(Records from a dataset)
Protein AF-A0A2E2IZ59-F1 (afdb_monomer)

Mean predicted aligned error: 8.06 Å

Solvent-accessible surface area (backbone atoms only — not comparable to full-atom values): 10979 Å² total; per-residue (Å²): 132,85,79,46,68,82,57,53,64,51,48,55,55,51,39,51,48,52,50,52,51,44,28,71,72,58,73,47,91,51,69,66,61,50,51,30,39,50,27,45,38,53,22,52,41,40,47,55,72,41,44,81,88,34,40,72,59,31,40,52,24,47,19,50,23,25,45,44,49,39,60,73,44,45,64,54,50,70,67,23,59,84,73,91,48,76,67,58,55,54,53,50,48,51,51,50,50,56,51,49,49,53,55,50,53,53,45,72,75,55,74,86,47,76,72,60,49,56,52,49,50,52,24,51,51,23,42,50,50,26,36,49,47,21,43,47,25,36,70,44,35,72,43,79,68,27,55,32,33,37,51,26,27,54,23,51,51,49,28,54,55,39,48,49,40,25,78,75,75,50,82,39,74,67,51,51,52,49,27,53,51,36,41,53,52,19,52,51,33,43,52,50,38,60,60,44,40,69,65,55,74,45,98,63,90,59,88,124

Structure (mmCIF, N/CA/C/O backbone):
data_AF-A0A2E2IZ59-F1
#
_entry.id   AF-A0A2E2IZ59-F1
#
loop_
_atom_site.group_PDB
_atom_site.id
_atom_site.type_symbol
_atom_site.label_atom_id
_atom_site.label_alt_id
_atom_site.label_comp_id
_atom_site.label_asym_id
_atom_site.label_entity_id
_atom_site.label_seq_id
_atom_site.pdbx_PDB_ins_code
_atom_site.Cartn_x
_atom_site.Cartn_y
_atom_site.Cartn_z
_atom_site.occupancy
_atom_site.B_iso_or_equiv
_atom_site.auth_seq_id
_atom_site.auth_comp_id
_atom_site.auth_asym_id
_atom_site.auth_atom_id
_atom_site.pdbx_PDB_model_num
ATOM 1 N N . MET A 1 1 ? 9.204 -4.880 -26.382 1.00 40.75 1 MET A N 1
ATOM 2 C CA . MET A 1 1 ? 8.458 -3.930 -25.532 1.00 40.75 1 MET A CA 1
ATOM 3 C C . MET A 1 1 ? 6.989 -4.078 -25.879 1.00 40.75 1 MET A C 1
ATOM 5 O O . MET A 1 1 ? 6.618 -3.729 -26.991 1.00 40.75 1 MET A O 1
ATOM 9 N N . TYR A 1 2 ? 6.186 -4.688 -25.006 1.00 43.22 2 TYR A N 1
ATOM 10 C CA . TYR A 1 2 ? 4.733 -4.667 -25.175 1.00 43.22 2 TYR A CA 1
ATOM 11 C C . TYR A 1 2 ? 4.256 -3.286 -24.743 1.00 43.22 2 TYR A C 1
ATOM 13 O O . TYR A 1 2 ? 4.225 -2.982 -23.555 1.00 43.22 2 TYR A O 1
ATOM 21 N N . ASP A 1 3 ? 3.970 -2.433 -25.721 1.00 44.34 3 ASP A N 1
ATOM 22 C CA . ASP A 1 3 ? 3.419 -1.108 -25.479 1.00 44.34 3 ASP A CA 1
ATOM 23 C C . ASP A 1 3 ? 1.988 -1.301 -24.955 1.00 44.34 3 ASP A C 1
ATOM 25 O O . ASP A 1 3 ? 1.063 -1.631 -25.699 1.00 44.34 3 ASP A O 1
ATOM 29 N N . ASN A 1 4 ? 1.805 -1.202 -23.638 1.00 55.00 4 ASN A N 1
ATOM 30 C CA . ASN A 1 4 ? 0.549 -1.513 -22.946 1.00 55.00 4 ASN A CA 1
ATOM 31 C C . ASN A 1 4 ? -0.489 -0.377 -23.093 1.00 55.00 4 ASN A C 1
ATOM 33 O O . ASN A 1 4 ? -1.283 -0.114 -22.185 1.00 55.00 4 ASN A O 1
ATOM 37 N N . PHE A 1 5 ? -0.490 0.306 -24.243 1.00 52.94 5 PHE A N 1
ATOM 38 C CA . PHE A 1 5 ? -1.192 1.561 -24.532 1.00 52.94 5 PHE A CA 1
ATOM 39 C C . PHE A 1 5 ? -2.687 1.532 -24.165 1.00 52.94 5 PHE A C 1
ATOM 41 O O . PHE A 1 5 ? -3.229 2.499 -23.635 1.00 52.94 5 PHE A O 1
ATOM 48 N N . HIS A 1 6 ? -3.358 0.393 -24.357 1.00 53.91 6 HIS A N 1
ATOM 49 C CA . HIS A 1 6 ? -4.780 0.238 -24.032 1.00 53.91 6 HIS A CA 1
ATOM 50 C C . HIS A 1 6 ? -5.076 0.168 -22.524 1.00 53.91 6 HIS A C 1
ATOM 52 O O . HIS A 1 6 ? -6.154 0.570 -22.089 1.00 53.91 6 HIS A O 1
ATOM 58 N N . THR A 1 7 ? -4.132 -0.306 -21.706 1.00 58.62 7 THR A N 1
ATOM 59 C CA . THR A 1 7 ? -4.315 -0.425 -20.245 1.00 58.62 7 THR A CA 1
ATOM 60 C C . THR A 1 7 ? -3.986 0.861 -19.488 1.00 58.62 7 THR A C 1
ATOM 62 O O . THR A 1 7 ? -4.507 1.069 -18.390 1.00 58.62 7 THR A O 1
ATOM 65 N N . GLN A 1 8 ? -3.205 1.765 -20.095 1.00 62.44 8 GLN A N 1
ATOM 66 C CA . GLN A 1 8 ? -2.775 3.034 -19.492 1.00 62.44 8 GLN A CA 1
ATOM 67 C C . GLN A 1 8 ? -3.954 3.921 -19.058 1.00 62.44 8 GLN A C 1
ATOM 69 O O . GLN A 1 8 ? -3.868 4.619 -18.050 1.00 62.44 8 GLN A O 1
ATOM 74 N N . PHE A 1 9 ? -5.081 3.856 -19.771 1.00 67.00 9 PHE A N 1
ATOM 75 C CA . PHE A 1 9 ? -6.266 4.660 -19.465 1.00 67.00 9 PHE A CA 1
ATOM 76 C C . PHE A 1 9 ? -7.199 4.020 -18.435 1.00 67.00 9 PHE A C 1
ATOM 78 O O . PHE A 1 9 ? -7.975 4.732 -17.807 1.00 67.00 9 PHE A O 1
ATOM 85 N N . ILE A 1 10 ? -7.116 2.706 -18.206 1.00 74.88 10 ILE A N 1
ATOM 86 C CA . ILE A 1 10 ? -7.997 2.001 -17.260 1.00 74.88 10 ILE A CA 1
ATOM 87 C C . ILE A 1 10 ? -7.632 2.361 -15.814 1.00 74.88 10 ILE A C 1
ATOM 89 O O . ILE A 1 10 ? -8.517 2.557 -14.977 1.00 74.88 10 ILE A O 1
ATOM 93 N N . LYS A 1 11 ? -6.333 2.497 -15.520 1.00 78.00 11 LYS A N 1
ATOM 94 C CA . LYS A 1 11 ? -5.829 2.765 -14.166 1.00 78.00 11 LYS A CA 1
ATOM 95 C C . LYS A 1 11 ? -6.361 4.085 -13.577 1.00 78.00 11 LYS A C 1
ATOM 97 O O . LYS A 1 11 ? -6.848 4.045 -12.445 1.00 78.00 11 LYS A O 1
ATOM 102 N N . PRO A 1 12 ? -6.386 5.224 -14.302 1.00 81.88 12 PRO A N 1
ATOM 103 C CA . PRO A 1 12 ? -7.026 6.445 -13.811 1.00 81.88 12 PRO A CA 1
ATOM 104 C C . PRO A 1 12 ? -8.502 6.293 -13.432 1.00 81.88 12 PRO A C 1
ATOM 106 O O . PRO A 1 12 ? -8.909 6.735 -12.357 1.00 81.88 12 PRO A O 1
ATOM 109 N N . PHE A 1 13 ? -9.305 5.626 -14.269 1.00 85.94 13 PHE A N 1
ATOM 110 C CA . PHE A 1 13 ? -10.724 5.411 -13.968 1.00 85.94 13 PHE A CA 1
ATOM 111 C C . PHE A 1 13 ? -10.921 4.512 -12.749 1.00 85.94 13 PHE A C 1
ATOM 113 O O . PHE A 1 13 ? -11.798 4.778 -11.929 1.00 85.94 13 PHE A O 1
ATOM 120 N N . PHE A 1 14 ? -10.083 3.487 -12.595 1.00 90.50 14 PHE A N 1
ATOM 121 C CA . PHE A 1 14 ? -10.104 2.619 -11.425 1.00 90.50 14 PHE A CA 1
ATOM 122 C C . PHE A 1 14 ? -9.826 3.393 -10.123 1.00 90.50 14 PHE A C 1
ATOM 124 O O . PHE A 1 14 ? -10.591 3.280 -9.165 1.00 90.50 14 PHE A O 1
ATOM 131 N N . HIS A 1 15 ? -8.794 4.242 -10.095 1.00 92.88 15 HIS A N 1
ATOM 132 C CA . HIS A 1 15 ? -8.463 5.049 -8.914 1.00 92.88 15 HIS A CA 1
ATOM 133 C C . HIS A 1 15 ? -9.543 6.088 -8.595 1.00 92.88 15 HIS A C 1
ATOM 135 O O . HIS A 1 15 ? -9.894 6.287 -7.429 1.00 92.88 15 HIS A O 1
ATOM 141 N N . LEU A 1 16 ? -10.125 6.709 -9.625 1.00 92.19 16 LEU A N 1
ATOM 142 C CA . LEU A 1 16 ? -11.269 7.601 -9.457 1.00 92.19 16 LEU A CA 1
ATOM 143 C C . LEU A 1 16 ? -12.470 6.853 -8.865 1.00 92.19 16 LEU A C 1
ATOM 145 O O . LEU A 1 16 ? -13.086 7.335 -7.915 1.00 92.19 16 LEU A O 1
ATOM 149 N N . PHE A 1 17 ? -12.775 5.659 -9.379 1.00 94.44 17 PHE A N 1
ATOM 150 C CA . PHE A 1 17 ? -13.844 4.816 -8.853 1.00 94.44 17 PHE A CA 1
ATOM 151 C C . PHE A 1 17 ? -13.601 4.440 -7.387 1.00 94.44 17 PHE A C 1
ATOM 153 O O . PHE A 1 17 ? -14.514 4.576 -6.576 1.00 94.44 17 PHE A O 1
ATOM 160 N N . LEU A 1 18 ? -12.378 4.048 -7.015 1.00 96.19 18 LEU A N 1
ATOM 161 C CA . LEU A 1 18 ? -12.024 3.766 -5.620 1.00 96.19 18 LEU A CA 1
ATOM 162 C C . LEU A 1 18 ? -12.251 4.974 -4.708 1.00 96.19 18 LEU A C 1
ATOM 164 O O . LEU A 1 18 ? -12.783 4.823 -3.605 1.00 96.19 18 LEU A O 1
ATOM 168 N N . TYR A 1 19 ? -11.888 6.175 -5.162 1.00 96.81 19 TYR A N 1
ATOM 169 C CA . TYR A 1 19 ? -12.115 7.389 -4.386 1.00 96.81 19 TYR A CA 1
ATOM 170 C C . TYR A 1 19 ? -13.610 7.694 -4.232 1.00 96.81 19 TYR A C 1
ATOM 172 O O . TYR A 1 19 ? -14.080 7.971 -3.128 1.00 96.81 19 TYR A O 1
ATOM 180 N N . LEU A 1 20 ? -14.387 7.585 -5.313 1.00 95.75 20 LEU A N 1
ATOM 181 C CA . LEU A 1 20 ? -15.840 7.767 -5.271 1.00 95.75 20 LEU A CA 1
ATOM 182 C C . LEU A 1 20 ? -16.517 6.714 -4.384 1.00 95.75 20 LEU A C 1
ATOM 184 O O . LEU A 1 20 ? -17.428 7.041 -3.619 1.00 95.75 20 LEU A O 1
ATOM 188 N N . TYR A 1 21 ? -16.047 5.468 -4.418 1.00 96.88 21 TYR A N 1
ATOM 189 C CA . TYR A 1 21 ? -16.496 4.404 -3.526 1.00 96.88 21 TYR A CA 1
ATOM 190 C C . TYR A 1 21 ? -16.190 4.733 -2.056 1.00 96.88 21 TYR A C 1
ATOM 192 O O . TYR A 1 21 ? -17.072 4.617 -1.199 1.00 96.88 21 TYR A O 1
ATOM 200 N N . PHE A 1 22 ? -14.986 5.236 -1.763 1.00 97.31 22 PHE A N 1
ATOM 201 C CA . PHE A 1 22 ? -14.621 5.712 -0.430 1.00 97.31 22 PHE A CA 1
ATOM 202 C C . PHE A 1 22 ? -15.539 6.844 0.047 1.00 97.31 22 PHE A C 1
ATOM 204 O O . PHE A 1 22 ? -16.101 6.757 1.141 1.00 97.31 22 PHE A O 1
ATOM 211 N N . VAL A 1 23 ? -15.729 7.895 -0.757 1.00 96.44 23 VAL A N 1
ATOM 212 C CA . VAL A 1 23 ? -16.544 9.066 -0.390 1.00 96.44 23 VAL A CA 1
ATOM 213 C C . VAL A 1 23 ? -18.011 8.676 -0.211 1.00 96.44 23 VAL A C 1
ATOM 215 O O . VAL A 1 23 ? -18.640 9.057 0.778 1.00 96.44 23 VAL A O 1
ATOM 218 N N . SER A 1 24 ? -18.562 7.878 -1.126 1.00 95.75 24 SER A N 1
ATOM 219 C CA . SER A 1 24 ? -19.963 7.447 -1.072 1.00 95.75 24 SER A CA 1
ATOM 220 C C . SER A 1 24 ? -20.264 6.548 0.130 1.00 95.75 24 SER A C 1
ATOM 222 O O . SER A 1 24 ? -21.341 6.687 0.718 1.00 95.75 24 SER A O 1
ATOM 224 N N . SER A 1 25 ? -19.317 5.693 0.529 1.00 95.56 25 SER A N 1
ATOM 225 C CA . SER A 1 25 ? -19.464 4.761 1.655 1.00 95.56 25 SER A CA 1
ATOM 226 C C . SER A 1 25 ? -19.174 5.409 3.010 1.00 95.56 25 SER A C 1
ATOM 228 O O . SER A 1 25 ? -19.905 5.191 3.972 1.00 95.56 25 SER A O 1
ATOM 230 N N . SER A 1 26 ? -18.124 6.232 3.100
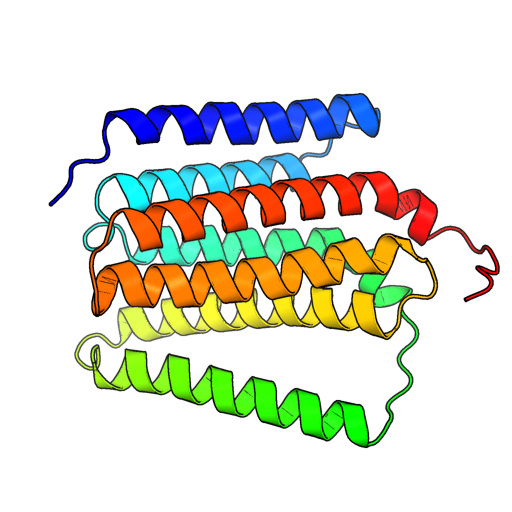 1.00 92.12 26 SER A N 1
ATOM 231 C CA . SER A 1 26 ? -17.724 6.902 4.347 1.00 92.12 26 SER A CA 1
ATOM 232 C C . SER A 1 26 ? -18.475 8.211 4.613 1.00 92.12 26 SER A C 1
ATOM 234 O O . SER A 1 26 ? -18.420 8.726 5.732 1.00 92.12 26 SER A O 1
ATOM 236 N N . LYS A 1 27 ? -19.154 8.759 3.591 1.00 90.75 27 LYS A N 1
ATOM 237 C CA . LYS A 1 27 ? -19.787 10.091 3.577 1.00 90.75 27 LYS A CA 1
ATOM 238 C C . LYS A 1 27 ? -18.818 11.228 3.926 1.00 90.75 27 LYS A C 1
ATOM 240 O O . LYS A 1 27 ? -19.234 12.260 4.447 1.00 90.75 27 LYS A O 1
ATOM 245 N N . LYS A 1 28 ? -17.520 11.043 3.662 1.00 89.50 28 LYS A N 1
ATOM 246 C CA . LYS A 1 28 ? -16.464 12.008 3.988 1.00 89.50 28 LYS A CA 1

● **Work request**: In the records above, the line with "ATOM 49 C CA" marks the start and the line with "ATOM 52 O O" marks the end; copy that stretch exactly, both lines included, and nothing else.

● **Response below**:
ATOM 49 C CA . HIS A 1 6 ? -4.780 0.238 -24.032 1.00 53.91 6 HIS A CA 1
ATOM 50 C C . HIS A 1 6 ? -5.076 0.168 -22.524 1.00 53.91 6 HIS A C 1
ATOM 52 O O . HIS A 1 6 ? -6.154 0.570 -22.089 1.00 53.91 6 HIS A O 1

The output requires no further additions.